Exercise requirements:
Starting at the line that contains "ATOM 1 N N ." and ending at the line that contains "ATOM 3 C C .", the lines below are to be given again exactly, with nothing added.

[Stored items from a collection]
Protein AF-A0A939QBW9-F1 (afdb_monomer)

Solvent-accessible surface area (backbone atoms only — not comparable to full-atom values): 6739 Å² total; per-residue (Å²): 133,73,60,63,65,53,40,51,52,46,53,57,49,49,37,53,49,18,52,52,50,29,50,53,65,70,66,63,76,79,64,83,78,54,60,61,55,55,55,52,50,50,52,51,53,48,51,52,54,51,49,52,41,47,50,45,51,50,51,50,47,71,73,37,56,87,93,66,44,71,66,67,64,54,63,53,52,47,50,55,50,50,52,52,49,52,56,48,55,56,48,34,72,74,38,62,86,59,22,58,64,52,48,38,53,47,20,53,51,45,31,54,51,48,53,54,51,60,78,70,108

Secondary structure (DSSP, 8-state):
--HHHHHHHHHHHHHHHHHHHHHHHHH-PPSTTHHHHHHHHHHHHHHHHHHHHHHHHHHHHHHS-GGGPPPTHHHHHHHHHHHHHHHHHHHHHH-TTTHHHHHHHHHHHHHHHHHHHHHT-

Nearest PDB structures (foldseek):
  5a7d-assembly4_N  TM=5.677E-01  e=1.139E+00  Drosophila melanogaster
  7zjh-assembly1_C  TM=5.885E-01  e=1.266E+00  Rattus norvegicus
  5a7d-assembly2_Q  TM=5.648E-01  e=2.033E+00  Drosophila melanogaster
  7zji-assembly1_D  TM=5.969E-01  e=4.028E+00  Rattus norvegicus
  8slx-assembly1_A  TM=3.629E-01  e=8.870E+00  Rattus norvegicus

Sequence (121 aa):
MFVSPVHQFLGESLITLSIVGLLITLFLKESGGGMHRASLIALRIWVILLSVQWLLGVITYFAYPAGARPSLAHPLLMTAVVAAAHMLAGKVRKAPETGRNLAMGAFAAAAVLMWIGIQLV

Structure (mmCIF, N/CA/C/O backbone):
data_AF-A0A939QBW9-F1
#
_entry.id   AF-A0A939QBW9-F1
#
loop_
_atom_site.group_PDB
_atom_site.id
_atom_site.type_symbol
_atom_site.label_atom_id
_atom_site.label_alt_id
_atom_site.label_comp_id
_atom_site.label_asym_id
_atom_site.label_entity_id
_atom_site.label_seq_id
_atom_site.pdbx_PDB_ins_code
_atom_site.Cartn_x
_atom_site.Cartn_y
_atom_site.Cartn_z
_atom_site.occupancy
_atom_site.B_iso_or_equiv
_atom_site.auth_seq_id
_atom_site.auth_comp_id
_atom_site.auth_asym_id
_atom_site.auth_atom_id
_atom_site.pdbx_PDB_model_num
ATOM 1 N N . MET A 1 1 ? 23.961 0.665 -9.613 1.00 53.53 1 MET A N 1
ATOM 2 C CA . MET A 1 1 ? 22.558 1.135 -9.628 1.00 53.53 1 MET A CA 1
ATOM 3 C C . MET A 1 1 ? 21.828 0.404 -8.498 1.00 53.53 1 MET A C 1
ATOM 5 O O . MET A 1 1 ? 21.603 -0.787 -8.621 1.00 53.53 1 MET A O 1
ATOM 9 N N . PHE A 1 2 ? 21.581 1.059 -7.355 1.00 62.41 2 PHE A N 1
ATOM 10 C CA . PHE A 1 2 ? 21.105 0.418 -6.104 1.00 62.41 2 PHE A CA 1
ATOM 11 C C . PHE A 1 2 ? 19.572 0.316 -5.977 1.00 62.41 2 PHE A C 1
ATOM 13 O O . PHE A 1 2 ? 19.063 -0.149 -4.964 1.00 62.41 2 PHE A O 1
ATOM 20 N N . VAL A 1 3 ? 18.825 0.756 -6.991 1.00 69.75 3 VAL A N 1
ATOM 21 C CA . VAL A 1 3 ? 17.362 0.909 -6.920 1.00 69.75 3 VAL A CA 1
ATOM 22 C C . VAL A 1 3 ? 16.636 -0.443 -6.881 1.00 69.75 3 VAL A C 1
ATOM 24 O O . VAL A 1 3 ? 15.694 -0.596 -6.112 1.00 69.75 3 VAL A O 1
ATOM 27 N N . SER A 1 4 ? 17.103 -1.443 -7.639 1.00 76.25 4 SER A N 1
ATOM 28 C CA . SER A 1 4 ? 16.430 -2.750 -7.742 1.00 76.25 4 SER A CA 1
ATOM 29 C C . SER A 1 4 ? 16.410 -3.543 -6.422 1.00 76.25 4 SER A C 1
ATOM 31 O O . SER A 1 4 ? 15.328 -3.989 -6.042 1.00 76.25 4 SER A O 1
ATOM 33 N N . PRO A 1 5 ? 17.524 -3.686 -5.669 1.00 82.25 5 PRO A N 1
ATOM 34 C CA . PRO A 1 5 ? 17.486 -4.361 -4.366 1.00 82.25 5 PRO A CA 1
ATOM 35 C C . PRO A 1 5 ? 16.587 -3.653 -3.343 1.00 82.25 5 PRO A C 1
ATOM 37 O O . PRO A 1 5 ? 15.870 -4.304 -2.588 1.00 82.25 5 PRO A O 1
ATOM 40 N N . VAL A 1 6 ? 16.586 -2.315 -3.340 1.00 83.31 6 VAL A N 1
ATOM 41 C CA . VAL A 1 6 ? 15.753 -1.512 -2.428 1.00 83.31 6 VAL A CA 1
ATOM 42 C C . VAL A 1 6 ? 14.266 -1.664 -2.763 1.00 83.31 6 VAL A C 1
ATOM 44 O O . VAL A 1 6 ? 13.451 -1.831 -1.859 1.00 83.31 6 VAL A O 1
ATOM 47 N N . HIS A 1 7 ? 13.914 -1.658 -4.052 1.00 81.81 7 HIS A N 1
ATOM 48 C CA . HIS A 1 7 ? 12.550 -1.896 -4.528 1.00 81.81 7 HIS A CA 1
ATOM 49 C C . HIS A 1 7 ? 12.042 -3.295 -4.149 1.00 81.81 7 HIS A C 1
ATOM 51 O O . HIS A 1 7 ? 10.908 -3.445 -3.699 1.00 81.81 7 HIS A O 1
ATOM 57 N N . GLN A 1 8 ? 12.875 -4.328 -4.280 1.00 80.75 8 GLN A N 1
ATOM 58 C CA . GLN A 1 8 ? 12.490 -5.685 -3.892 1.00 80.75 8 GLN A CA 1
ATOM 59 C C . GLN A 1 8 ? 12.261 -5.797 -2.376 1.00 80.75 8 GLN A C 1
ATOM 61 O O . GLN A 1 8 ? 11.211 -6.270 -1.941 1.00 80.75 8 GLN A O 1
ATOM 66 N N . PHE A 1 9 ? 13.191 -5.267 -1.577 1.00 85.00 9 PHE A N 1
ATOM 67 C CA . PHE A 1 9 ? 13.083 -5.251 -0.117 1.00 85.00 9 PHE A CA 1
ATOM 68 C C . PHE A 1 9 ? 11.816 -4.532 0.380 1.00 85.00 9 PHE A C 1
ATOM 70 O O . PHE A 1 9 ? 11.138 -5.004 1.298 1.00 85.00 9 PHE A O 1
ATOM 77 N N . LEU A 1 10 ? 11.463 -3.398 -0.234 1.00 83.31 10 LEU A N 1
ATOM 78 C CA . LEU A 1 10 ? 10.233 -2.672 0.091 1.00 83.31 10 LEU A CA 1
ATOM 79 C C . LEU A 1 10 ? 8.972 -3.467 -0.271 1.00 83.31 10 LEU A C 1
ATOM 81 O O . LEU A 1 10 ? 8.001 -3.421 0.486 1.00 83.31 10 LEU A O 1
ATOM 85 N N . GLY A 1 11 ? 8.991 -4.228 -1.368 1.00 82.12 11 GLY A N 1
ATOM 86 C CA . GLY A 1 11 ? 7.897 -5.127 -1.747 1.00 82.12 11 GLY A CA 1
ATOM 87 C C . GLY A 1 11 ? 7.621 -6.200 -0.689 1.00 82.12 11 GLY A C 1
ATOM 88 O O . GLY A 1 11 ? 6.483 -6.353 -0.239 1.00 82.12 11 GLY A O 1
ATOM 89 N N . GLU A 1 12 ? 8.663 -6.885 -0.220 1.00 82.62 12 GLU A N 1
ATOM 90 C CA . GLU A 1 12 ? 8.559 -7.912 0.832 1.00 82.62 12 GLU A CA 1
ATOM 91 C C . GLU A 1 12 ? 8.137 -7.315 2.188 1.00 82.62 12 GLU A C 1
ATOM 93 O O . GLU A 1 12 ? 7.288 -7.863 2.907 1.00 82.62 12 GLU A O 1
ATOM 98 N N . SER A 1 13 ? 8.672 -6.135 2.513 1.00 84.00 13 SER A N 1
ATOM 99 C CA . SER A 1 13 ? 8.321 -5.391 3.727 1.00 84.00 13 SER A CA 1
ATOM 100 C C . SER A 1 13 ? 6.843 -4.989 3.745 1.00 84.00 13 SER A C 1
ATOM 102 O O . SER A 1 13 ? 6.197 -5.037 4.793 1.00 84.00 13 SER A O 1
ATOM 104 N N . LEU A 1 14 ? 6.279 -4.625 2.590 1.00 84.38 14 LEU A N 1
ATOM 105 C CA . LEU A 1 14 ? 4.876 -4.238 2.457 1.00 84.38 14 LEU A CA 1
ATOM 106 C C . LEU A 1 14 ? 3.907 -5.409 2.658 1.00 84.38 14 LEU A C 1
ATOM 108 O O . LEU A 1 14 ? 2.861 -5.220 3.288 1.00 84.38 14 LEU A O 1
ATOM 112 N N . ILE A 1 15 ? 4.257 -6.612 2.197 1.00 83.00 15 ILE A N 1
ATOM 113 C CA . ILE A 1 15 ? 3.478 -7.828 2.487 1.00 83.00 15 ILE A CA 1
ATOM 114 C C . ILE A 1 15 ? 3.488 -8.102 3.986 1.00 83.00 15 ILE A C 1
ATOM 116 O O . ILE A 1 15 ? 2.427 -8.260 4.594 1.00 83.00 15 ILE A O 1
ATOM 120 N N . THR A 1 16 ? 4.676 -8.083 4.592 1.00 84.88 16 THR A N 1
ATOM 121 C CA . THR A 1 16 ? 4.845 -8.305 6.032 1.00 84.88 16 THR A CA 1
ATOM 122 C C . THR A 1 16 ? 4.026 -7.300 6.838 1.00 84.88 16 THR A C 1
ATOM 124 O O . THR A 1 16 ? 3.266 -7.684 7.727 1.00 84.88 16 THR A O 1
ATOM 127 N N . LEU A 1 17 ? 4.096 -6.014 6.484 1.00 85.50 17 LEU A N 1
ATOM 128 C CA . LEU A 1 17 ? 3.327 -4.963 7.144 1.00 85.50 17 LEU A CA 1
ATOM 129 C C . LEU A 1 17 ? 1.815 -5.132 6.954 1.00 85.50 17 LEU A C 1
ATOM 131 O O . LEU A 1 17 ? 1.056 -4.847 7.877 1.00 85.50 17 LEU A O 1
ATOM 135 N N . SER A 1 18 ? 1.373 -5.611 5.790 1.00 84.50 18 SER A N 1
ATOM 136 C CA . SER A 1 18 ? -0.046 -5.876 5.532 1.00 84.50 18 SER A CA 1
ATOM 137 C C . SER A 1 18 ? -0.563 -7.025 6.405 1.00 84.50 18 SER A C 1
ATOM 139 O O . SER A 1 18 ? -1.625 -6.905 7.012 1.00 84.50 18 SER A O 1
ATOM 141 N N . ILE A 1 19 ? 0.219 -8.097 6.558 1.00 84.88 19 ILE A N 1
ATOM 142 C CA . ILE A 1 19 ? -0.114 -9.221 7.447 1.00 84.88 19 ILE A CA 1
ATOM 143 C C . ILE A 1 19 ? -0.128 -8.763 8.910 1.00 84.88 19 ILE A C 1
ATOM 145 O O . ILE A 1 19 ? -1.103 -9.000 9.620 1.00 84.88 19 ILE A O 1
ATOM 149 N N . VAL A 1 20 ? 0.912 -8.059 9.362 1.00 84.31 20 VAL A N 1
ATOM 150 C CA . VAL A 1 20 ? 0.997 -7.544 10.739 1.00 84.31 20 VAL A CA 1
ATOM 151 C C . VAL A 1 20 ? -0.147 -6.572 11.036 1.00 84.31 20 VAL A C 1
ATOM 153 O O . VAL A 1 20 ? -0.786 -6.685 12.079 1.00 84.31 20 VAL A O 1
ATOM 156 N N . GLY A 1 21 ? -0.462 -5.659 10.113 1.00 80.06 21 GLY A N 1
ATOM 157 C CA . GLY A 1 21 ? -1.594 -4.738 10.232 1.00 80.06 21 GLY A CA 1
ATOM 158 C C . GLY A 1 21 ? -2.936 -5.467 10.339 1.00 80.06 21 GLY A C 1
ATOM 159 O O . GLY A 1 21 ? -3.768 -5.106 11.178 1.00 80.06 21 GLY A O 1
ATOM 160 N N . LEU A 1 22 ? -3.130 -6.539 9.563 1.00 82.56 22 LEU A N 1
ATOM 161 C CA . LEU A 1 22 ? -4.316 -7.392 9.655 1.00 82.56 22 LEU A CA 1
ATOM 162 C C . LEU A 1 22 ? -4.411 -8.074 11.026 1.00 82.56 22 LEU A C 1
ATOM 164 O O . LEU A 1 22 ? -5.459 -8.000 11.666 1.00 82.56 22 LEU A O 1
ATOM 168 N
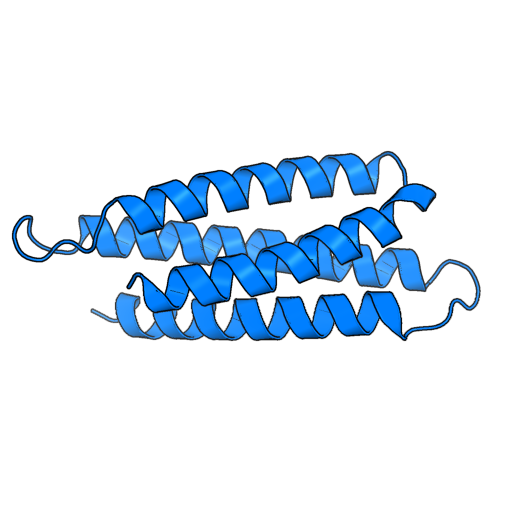 N . LEU A 1 23 ? -3.322 -8.685 11.505 1.00 81.94 23 LEU A N 1
ATOM 169 C CA . LEU A 1 23 ? -3.276 -9.348 12.813 1.00 81.94 23 LEU A CA 1
ATOM 170 C C . LEU A 1 23 ? -3.544 -8.368 13.960 1.00 81.94 23 LEU A C 1
ATOM 172 O O . LEU A 1 23 ? -4.335 -8.669 14.852 1.00 81.94 23 LEU A O 1
ATOM 176 N N . ILE A 1 24 ? -2.947 -7.174 13.904 1.00 78.25 24 ILE A N 1
ATOM 177 C CA . ILE A 1 24 ? -3.207 -6.090 14.859 1.00 78.25 24 ILE A CA 1
ATOM 178 C C . ILE A 1 24 ? -4.699 -5.762 14.888 1.00 78.25 
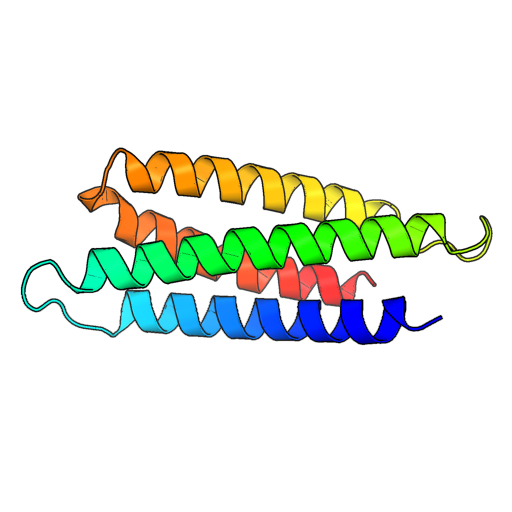24 ILE A C 1
ATOM 180 O O . ILE A 1 24 ? -5.284 -5.648 15.961 1.00 78.25 24 ILE A O 1
ATOM 184 N N . THR A 1 25 ? -5.327 -5.654 13.718 1.00 75.81 25 THR A N 1
ATOM 185 C CA . THR A 1 25 ? -6.742 -5.277 13.621 1.00 75.81 25 THR A CA 1
ATOM 186 C C . THR A 1 25 ? -7.688 -6.401 14.075 1.00 75.81 25 THR A C 1
ATOM 188 O O . THR A 1 25 ? -8.786 -6.117 14.552 1.00 75.81 25 THR A O 1
ATOM 191 N N . LEU A 1 26 ? -7.273 -7.668 13.945 1.00 74.81 26 LEU A N 1
ATOM 192 C CA . LEU A 1 26 ? -8.052 -8.850 14.334 1.00 74.81 26 LEU A CA 1
ATOM 193 C C . LEU A 1 26 ? -7.956 -9.194 15.828 1.00 74.81 26 LEU A C 1
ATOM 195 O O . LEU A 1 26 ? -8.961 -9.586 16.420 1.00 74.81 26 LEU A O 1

Output:
ATOM 1 N N . MET A 1 1 ? 23.961 0.665 -9.613 1.00 53.53 1 MET A N 1
ATOM 2 C CA . MET A 1 1 ? 22.558 1.135 -9.628 1.00 53.53 1 MET A CA 1
ATOM 3 C C . MET A 1 1 ? 21.828 0.404 -8.498 1.00 53.53 1 MET A C 1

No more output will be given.